In the local government elections of 1994, Hammy’s political party beat Desmond Hoyte’s PNC for the Georgetown municipality. Hammy immediately recognized that he could beat Desmond Hoyte in the city and its environs. The general elections of 1997 came and Hammy contested. Hoyte’s PNC demolished him. The people simply told him that they were prepared to support him for the lesser prize but when it came to the big thing he had better think again.
So the ruling party does not set store on local government elections, although it feels a sense of power when it knows that it is in control of the happenings. But this is about the reaction to Ambassador Hardt. I know that the government does not take kindly to criticisms. I have heard the various Ministers describe those newspapers critical of some of the government’s actions as opposition media.
To better understand how each Government Minister feels about the critics, one only has to listen to how Finance Minister Dr Ashni Singh describes former Auditor General , Anand Goolsarran. Therefore, who the devil is Ambassador Hardt to criticize the Guyana Government? The government saw the Americans as meddlers in the internal affairs of the country.
But the very People’s Progressive Party Government brought in and invited the meddling. I still remember the year 1990 and even earlier. The PNC was in power and the PPP seemed unable to uproot that party. The party campaigned and lobbied overseas, particularly in the United States. One Paul Richler was invited to canvas numerous Congressmen and even President Jimmy Carter.
I was there when Jimmy Carter came and in not as many words, told Desmond Hoyte that his party was accused of rigging elections and that there were some things he needed to do if he still wanted United States support.
There was the American Ambassador George Fleming Jones who not only openly criticized the PNC government, but had his every comment published with the help of the government. On Friday, Dr Luncheon, when asked about the American involvement in the affairs of Guyana, described it as hereditary. In short, they have always been involved.
But in post-independent Guyana, it is the very party that is now protesting about meddling that invited the meddling.
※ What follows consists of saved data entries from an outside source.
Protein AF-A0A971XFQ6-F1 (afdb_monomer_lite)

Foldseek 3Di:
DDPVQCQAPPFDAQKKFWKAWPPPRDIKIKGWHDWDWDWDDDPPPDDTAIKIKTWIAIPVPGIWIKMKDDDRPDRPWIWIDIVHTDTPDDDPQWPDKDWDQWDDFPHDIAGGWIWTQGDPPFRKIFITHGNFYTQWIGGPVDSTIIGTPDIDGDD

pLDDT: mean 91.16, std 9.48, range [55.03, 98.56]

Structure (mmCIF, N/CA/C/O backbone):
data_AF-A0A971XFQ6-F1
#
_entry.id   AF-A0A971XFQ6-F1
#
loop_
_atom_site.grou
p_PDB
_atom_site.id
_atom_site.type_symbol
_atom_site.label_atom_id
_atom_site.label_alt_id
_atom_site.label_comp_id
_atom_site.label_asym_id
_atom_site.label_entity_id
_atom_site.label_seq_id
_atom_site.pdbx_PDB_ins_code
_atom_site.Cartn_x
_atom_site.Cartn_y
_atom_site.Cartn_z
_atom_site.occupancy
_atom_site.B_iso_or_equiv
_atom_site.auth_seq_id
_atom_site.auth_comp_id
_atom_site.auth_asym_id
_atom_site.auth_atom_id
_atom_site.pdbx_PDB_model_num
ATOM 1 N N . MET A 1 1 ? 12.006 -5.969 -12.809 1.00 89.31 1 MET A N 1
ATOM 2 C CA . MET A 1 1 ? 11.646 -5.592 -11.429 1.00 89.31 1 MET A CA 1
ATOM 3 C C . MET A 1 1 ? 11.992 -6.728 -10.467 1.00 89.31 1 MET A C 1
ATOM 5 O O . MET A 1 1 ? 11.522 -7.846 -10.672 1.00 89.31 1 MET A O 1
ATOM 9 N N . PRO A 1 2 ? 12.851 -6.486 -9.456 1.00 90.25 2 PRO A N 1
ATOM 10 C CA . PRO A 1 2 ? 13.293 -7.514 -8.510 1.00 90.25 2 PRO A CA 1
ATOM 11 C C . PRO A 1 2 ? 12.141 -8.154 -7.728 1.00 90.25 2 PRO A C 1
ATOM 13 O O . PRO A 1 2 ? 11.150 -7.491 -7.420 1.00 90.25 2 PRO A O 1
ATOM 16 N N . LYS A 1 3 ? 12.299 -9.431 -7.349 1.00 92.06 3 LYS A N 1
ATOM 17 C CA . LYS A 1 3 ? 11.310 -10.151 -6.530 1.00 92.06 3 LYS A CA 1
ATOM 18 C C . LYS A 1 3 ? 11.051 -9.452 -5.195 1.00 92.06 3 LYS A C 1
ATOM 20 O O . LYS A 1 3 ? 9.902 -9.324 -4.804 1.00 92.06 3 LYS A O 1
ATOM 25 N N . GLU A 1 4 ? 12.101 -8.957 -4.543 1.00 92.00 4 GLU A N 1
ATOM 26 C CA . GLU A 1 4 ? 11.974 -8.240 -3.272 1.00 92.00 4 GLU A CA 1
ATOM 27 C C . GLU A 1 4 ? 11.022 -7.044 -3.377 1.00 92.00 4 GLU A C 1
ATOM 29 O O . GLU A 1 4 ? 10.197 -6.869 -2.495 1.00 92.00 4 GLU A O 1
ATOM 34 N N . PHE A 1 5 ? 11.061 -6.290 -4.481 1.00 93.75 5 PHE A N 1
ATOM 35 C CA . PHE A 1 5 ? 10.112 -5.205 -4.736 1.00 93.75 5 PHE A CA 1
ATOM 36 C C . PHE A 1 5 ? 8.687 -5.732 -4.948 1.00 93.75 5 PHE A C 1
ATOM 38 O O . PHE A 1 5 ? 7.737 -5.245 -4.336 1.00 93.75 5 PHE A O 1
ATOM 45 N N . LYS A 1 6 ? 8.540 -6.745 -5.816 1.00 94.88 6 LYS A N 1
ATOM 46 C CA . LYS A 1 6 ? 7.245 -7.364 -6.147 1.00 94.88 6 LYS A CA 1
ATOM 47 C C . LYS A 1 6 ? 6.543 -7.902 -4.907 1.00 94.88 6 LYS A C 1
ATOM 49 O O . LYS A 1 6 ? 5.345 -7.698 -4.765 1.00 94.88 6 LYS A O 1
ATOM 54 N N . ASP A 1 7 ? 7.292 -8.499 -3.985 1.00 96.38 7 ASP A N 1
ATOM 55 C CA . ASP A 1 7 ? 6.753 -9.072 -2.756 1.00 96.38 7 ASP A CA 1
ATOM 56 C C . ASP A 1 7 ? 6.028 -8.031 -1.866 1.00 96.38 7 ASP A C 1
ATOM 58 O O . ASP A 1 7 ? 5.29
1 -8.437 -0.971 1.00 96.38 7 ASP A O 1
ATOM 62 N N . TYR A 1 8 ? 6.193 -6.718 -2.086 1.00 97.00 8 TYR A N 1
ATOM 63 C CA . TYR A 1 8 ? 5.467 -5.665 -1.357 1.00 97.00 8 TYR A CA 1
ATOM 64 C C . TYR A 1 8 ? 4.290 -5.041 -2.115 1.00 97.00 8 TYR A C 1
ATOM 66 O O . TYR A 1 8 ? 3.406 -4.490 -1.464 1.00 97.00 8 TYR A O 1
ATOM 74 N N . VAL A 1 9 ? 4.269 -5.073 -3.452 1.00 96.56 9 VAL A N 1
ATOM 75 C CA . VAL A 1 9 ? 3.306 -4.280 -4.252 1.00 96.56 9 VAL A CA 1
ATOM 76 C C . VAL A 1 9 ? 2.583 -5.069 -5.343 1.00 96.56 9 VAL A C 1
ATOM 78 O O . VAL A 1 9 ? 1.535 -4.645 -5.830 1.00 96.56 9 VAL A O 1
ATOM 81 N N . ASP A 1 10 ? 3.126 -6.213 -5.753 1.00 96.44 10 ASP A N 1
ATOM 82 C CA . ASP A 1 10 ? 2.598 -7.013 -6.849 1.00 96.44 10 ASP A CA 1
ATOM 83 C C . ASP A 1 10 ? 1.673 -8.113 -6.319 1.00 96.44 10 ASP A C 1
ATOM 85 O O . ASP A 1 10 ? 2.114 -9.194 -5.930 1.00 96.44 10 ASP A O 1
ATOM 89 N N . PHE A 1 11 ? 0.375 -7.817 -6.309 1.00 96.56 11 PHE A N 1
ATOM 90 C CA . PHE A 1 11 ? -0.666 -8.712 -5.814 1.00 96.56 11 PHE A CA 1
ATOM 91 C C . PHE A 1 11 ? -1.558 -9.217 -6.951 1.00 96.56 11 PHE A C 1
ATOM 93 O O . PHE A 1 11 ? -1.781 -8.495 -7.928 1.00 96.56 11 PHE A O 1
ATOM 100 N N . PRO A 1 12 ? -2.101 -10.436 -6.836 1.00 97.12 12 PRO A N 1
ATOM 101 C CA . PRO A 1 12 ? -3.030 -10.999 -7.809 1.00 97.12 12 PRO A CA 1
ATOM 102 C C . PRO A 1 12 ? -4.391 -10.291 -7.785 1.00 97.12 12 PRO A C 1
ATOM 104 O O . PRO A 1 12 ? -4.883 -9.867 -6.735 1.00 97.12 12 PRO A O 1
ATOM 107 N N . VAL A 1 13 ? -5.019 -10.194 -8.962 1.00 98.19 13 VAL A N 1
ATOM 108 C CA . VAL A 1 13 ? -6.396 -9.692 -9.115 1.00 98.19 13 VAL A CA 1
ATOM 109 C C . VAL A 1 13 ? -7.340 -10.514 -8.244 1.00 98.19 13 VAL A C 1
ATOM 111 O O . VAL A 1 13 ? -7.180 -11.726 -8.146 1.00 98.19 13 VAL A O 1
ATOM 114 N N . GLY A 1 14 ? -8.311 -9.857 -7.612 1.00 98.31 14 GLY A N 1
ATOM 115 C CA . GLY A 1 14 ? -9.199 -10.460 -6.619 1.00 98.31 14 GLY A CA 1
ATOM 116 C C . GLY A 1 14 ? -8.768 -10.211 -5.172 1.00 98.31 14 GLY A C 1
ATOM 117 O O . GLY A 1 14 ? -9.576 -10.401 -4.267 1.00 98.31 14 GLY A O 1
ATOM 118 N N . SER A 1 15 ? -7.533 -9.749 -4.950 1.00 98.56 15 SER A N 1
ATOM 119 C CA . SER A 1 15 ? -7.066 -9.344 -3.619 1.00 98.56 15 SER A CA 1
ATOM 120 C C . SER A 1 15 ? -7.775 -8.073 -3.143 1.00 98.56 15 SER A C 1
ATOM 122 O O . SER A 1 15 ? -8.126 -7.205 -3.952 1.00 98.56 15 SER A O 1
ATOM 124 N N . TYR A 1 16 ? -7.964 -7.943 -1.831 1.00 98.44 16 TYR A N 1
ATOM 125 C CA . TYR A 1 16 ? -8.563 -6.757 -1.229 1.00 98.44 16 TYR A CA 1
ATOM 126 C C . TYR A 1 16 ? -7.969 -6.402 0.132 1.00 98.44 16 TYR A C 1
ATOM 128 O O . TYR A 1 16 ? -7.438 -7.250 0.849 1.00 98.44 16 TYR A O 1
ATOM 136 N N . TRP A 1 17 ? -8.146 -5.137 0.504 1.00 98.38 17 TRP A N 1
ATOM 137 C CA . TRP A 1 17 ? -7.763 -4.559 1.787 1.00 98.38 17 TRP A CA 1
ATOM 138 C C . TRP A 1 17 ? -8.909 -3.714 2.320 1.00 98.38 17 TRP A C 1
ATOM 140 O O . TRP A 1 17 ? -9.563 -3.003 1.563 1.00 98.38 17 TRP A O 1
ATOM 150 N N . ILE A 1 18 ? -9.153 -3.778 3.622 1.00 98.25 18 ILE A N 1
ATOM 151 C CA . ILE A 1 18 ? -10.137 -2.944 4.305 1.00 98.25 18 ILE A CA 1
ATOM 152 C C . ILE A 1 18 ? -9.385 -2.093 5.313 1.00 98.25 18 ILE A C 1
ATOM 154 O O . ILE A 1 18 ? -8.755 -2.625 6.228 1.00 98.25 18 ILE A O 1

I recall the British bringing in the mongoose to Guyana to combat the snakes that threatened the agriculture programme. In the end the mongoose became a pest and the British then did their utmost to exterminate them.
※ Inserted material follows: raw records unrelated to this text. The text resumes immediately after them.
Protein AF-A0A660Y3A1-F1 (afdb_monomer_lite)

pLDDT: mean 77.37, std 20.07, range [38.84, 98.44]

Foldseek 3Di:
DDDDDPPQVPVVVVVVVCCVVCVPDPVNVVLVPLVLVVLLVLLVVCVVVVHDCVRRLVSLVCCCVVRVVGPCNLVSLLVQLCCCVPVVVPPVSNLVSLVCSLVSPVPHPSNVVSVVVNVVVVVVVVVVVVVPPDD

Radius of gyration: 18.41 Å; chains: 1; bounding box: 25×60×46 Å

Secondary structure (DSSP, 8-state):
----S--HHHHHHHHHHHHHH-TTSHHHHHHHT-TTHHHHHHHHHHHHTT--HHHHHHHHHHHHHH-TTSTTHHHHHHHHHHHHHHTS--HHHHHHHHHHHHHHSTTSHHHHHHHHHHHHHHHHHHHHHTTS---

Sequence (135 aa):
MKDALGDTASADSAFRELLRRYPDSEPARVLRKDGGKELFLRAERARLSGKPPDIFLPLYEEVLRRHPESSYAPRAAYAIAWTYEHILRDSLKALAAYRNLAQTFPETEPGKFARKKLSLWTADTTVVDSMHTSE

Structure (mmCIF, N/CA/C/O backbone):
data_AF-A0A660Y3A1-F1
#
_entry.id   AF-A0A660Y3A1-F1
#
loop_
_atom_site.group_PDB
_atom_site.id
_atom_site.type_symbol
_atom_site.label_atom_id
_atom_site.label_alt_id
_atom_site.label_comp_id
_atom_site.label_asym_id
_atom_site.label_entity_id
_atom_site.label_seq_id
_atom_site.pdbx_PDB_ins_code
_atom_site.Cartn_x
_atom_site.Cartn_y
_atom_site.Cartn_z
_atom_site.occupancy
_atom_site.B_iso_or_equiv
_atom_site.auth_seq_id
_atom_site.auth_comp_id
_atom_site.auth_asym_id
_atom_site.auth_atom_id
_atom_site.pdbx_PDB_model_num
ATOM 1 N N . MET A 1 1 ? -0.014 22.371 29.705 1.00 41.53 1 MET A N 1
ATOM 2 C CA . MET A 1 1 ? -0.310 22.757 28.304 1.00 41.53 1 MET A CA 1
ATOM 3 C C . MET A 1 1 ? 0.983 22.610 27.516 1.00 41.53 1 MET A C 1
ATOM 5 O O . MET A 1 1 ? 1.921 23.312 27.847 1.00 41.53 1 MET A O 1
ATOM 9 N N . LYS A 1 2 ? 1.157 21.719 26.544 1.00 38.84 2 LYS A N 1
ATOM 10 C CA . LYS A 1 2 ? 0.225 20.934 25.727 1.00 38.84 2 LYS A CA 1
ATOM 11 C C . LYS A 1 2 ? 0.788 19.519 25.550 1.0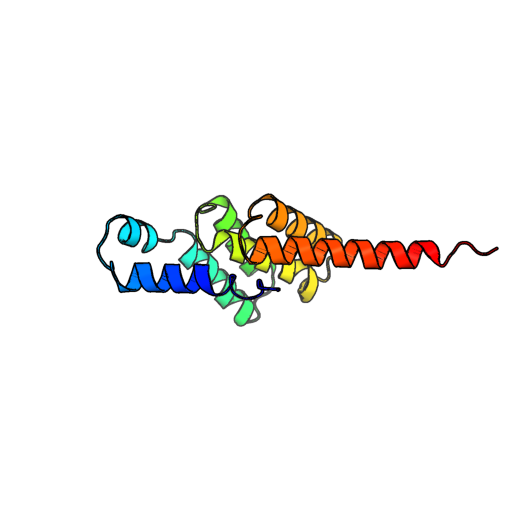0 38.84 2 LYS A C 1
ATOM 13 O O . LYS A 1 2 ? 1.962 19.368 25.225 1.00 38.84 2 LYS A O 1
ATOM 18 N N . ASP A 1 3 ? -0.080 18.540 25.745 1.00 48.84 3 ASP A N 1
ATOM 19 C CA . ASP A 1 3 ? 0.077 17.152 25.324 1.00 48.84 3 ASP A CA 1
ATOM 20 C C . ASP A 1 3 ? -0.066 17.022 23.792 1.00 48.84 3 ASP A C 1
ATOM 22 O O . ASP A 1 3 ? -0.488 17.974 23.131 1.00 48.84 3 ASP A O 1
ATOM 26 N N . ALA A 1 4 ? 0.212 15.815 23.277 1.00 39.81 4 ALA A N 1
ATOM 27 C CA . ALA A 1 4 ? -0.171 15.273 21.957 1.00 39.81 4 ALA A CA 1
ATOM 28 C C . ALA A 1 4 ? 0.922 15.105 20.879 1.00 39.81 4 ALA A C 1
ATOM 30 O O . ALA A 1 4 ? 0.761 15.565 19.752 1.00 39.81 4 ALA A O 1
ATOM 31 N N . LEU A 1 5 ? 1.977 14.329 21.165 1.00 40.34 5 LEU A N 1
ATOM 32 C CA . LEU A 1 5 ? 2.789 13.669 20.119 1.00 40.34 5 LEU A CA 1
ATOM 33 C C . LEU A 1 5 ? 3.163 12.211 20.479 1.00 40.34 5 LEU A C 1
ATOM 35 O O . LEU A 1 5 ? 4.257 11.751 20.166 1.00 40.34 5 LEU A O 1
ATOM 39 N N . GLY A 1 6 ? 2.266 11.480 21.158 1.00 42.59 6 GLY A N 1
ATOM 40 C CA . GLY A 1 6 ? 2.572 10.167 21.752 1.00 42.59 6 GLY A CA 1
ATOM 41 C C . GLY A 1 6 ? 1.891 8.917 21.173 1.00 42.59 6 GLY A C 1
ATOM 42 O O . GLY A 1 6 ? 2.242 7.828 21.609 1.00 42.59 6 GLY A O 1
ATOM 43 N N . ASP A 1 7 ? 0.955 9.004 20.219 1.00 46.84 7 ASP A N 1
ATOM 44 C CA . ASP A 1 7 ? -0.050 7.922 20.078 1.00 46.84 7 ASP A CA 1
ATOM 45 C C . ASP A 1 7 ? -0.044 7.062 18.802 1.00 46.84 7 ASP A C 1
ATOM 47 O O . ASP A 1 7 ? -0.915 6.210 18.646 1.00 46.84 7 ASP A O 1
ATOM 51 N N . THR A 1 8 ? 0.935 7.165 17.899 1.00 44.69 8 THR A N 1
ATOM 52 C CA . THR A 1 8 ? 0.959 6.283 16.703 1.00 44.69 8 THR A CA 1
ATOM 53 C C . THR A 1 8 ? 1.862 5.058 16.836 1.00 44.69 8 THR A C 1
ATOM 55 O O . THR A 1 8 ? 1.670 4.073 16.128 1.00 44.69 8 THR A O 1
ATOM 58 N N . ALA A 1 9 ? 2.769 5.037 17.817 1.00 43.44 9 ALA A N 1
ATOM 59 C CA . ALA A 1 9 ? 3.471 3.813 18.214 1.00 43.44 9 ALA A CA 1
ATOM 60 C C . ALA A 1 9 ? 2.575 2.868 19.050 1.00 43.44 9 ALA A C 1
ATOM 62 O O . ALA A 1 9 ? 2.907 1.693 19.230 1.00 43.44 9 ALA A O 1
ATOM 63 N N . SER A 1 10 ? 1.437 3.368 19.552 1.00 48.41 10 SER A N 1
ATOM 64 C CA . SER A 1 10 ? 0.587 2.693 20.543 1.00 48.41 10 SER A CA 1
ATOM 65 C C . SER A 1 10 ? -0.299 1.599 19.938 1.00 48.41 10 SER A C 1
ATOM 67 O O . SER A 1 10 ? -0.422 0.527 20.515 1.00 48.41 10 SER A O 1
ATOM 69 N N . ALA A 1 11 ? -0.842 1.784 18.729 1.00 48.19 11 ALA A N 1
ATOM 70 C CA . ALA A 1 11 ? -1.691 0.761 18.104 1.00 48.19 11 ALA A CA 1
ATOM 71 C C . ALA A 1 11 ? -0.903 -0.520 17.775 1.00 48.19 11 ALA A C 1
ATOM 73 O O . ALA A 1 11 ? -1.330 -1.623 18.101 1.00 48.19 11 ALA A O 1
ATOM 74 N N . ASP A 1 12 ? 0.289 -0.363 17.202 1.00 45.38 12 ASP A N 1
ATOM 75 C CA . ASP A 1 12 ? 1.172 -1.463 16.807 1.00 45.38 12 ASP A CA 1
ATOM 76 C C . ASP A 1 12 ? 1.757 -2.213 18.020 1.00 45.38 12 ASP A C 1
ATOM 78 O O . ASP A 1 12 ? 1.957 -3.431 17.991 1.00 45.38 12 ASP A O 1
ATOM 82 N N . SER A 1 13 ? 2.015 -1.489 19.114 1.00 50.28 13 SER A N 1
ATOM 83 C CA . SER A 1 13 ? 2.515 -2.051 20.373 1.00 50.28 13 SER A CA 1
ATOM 84 C C . SER A 1 13 ? 1.406 -2.680 21.215 1.00 50.28 13 SER A C 1
ATOM 86 O O . SER A 1 13 ? 1.612 -3.774 21.734 1.00 50.28 13 SER A O 1
ATOM 88 N N . ALA A 1 14 ? 0.213 -2.082 21.273 1.00 51.12 14 ALA A N 1
ATOM 89 C CA . ALA A 1 14 ? -0.974 -2.686 21.877 1.00 51.12 14 ALA A CA 1
ATOM 90 C C . ALA A 1 14 ? -1.387 -3.964 21.132 1.00 51.12 14 ALA A C 1
ATOM 92 O O . ALA A 1 14 ? -1.744 -4.961 21.757 1.00 51.12 14 ALA A O 1
ATOM 93 N N . PHE A 1 15 ? -1.257 -3.971 19.803 1.00 51.47 15 PHE A N 1
ATOM 94 C CA . PHE A 1 15 ? -1.513 -5.130 18.950 1.00 51.47 15 PHE A CA 1
ATOM 95 C C . PHE A 1 15 ? -0.503 -6.262 19.190 1.00 51.47 15 PHE A C 1
ATOM 97 O O . PHE A 1 15 ? -0.896 -7.412 19.393 1.00 51.47 15 PHE A O 1
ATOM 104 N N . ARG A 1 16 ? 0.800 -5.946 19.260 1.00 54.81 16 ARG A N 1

Then we come to the manner in which the government decided to react to the charges of meddling. The American ambassador invited the Guyana Government to his home for the celebration. We Guyanese always respect a man’s home. We don’t criticize him there. The government threw that tradition through the window.
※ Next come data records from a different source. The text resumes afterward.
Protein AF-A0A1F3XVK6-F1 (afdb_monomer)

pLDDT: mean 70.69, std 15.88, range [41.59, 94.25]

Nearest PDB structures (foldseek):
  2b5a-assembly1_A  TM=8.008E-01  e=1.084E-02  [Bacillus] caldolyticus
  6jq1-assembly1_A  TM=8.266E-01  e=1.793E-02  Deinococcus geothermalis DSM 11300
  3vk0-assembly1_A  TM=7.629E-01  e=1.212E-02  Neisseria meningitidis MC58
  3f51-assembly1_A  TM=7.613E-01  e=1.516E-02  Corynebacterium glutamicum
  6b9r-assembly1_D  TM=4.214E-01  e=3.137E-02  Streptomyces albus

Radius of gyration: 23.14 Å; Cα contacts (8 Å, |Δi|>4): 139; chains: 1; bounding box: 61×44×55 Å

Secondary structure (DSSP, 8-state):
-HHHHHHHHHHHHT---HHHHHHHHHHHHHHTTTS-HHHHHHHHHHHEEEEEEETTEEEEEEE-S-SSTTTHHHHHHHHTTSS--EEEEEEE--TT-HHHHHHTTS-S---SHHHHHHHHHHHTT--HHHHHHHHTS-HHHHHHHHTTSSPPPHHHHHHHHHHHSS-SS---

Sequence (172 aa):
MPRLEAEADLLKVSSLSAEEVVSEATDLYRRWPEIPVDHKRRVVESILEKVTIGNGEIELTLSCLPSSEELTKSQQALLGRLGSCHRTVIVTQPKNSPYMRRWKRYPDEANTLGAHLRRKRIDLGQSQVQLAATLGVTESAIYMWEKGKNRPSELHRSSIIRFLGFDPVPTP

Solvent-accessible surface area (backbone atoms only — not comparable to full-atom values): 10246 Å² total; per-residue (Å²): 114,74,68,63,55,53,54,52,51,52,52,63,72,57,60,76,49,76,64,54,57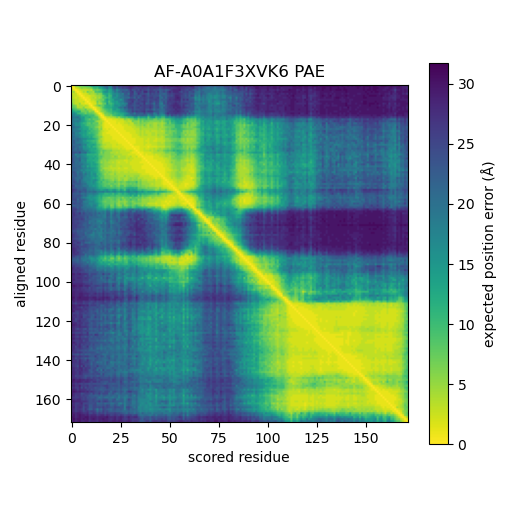,51,49,54,52,49,53,50,58,72,47,47,86,78,52,54,70,72,59,50,48,53,54,49,58,47,41,40,69,44,79,49,78,53,98,61,36,37,41,38,31,38,36,72,56,66,79,40,86,80,46,50,73,58,48,53,68,56,49,78,73,47,96,70,66,72,54,71,48,78,42,76,55,60,90,79,37,71,65,47,63,54,49,76,70,46,68,93,69,62,90,40,57,25,38,47,51,48,42,54,34,56,74,71,69,50,52,59,57,57,50,12,62,75,65,75,50,52,43,68,56,48,54,32,21,52,67,67,74,46,78,84,55,75,87,49,45,64,55,47,28,67,70,68,74,51,75,77,68,77,78,131

Structure (mmCIF, N/CA/C/O backbone):
data_AF-A0A1F3XVK6-F1
#
_entry.id   AF-A0A1F3XVK6-F1
#
loop_
_atom_site.group_PDB
_atom_site.id
_atom_site.type_symbol
_atom_site.label_atom_id
_atom_site.label_alt_id
_atom_site.label_comp_id
_atom_site.label_asym_id
_atom_site.label_entity_id
_atom_site.label_seq_id
_atom_site.pdbx_PDB_ins_code
_atom_site.Cartn_x
_atom_site.Cartn_y
_atom_site.Cartn_z
_atom_site.occupancy
_atom_site.B_iso_or_equiv
_atom_site.auth_seq_id
_atom_site.auth_comp_id
_atom_site.auth_asym_id
_atom_site.auth_atom_id
_atom_site.pdbx_PDB_model_num
ATOM 1 N N . MET A 1 1 ? -41.359 26.359 24.767 1.00 45.31 1 MET A N 1
ATOM 2 C CA . MET A 1 1 ? -40.190 26.971 24.091 1.00 45.31 1 MET A CA 1
ATOM 3 C C . MET A 1 1 ? -39.719 25.987 23.026 1.00 45.31 1 MET A C 1
ATOM 5 O O . MET A 1 1 ? -39.105 24.999 23.404 1.00 45.31 1 MET A O 1
ATOM 9 N N . PRO A 1 2 ? -39.999 26.230 21.733 1.00 56.16 2 PRO A N 1
ATOM 10 C CA . PRO A 1 2 ? -39.821 25.244 20.649 1.00 56.16 2 PRO A CA 1
ATOM 11 C C . PRO A 1 2 ? -38.384 24.725 20.480 1.00 56.16 2 PRO A C 1
ATOM 13 O O . PRO A 1 2 ? -38.152 23.631 19.984 1.00 56.16 2 PRO A O 1
ATOM 16 N N . ARG A 1 3 ? -37.402 25.521 20.915 1.00 45.00 3 ARG A N 1
ATOM 17 C CA . ARG A 1 3 ? -35.975 25.207 20.803 1.00 45.00 3 ARG A CA 1
ATOM 18 C C . ARG A 1 3 ? -35.533 24.046 21.700 1.00 45.00 3 ARG A C 1
ATOM 20 O O . ARG A 1 3 ? -34.709 23.249 21.281 1.00 45.00 3 ARG A O 1
ATOM 27 N N . LEU A 1 4 ? -36.105 23.934 22.900 1.00 48.91 4 LEU A N 1
ATOM 28 C CA . LEU A 1 4 ? -35.754 22.875 23.855 1.00 48.91 4 LEU A CA 1
ATOM 29 C C . LEU A 1 4 ? -36.350 21.517 23.454 1.00 48.91 4 LEU A C 1
ATOM 31 O O . LEU A 1 4 ? -35.728 20.485 23.677 1.00 48.91 4 LEU A O 1
ATOM 35 N N . GLU A 1 5 ? -37.527 21.520 22.826 1.00 50.94 5 GLU A N 1
ATOM 36 C CA . GLU A 1 5 ? -38.158 20.309 22.281 1.00 50.94 5 GLU A CA 1
ATOM 37 C C . GLU A 1 5 ? -37.416 19.814 21.035 1.00 50.94 5 GLU A C 1
ATOM 39 O O . GLU A 1 5 ? -37.118 18.630 20.940 1.00 50.94 5 GLU A O 1
ATOM 44 N N . ALA A 1 6 ? -37.002 20.723 20.145 1.00 60.56 6 ALA A N 1
ATOM 45 C CA . ALA A 1 6 ? -36.186 20.371 18.984 1.00 60.56 6 ALA A CA 1
ATOM 46 C C . ALA A 1 6 ? -34.815 19.783 19.373 1.00 60.56 6 ALA A C 1
ATOM 48 O O . ALA A 1 6 ? -34.345 18.842 18.739 1.00 60.56 6 ALA A O 1
ATOM 49 N N . GLU A 1 7 ? -34.171 20.305 20.422 1.00 50.62 7 GLU A N 1
ATOM 50 C CA . GLU A 1 7 ? -32.905 19.766 20.939 1.00 50.62 7 GLU A CA 1
ATOM 51 C C . GLU A 1 7 ? -33.090 18.390 21.603 1.00 50.62 7 GLU A C 1
ATOM 53 O O . GLU A 1 7 ? -32.257 17.501 21.421 1.00 50.62 7 GLU A O 1
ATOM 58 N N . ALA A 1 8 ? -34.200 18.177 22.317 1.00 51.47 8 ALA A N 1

Dr Luncheon gloated about the lash that Manickchand gave the Ambassador. Manickchand told Ambassador Hardt that from the time he came to Guyana the relationship between the two countries became tense. How true this is, I don’t know.
I do know that Jimmy Carter was so frustrated with the government that he told a press conference that he would never come back to Guyana. To this day he has kept that promise.
At the same time, President Donald Ramotar has been full of praise for the ambassador. I heard him shower praise on Hardt when the ambassador presented three vessels to the Guyana Coast Guard. The same thing happened when the ambassador announced that he was getting the Drug Enforcement Administration to come to Guyana. This is the same ambassador whose tenure heightened tension between Guyana and the United States.
I am convinced that we broke the diplomatic mould. I am also certain that there would be no fallout, because the Americans are accustomed to dealing with Third World governments. I was embarrassed as many others were, but who cares?
Ambassador Hardt is leaving today and I am certain that his help for Guyana would disappear with his departure. When Ambassador Roland Bullen took Guyana to task and cancelled all visas to Government officials there was not even a peep by way of a criticism from the government. Perhaps we have become adept at picking on those whom we know we can embarrass.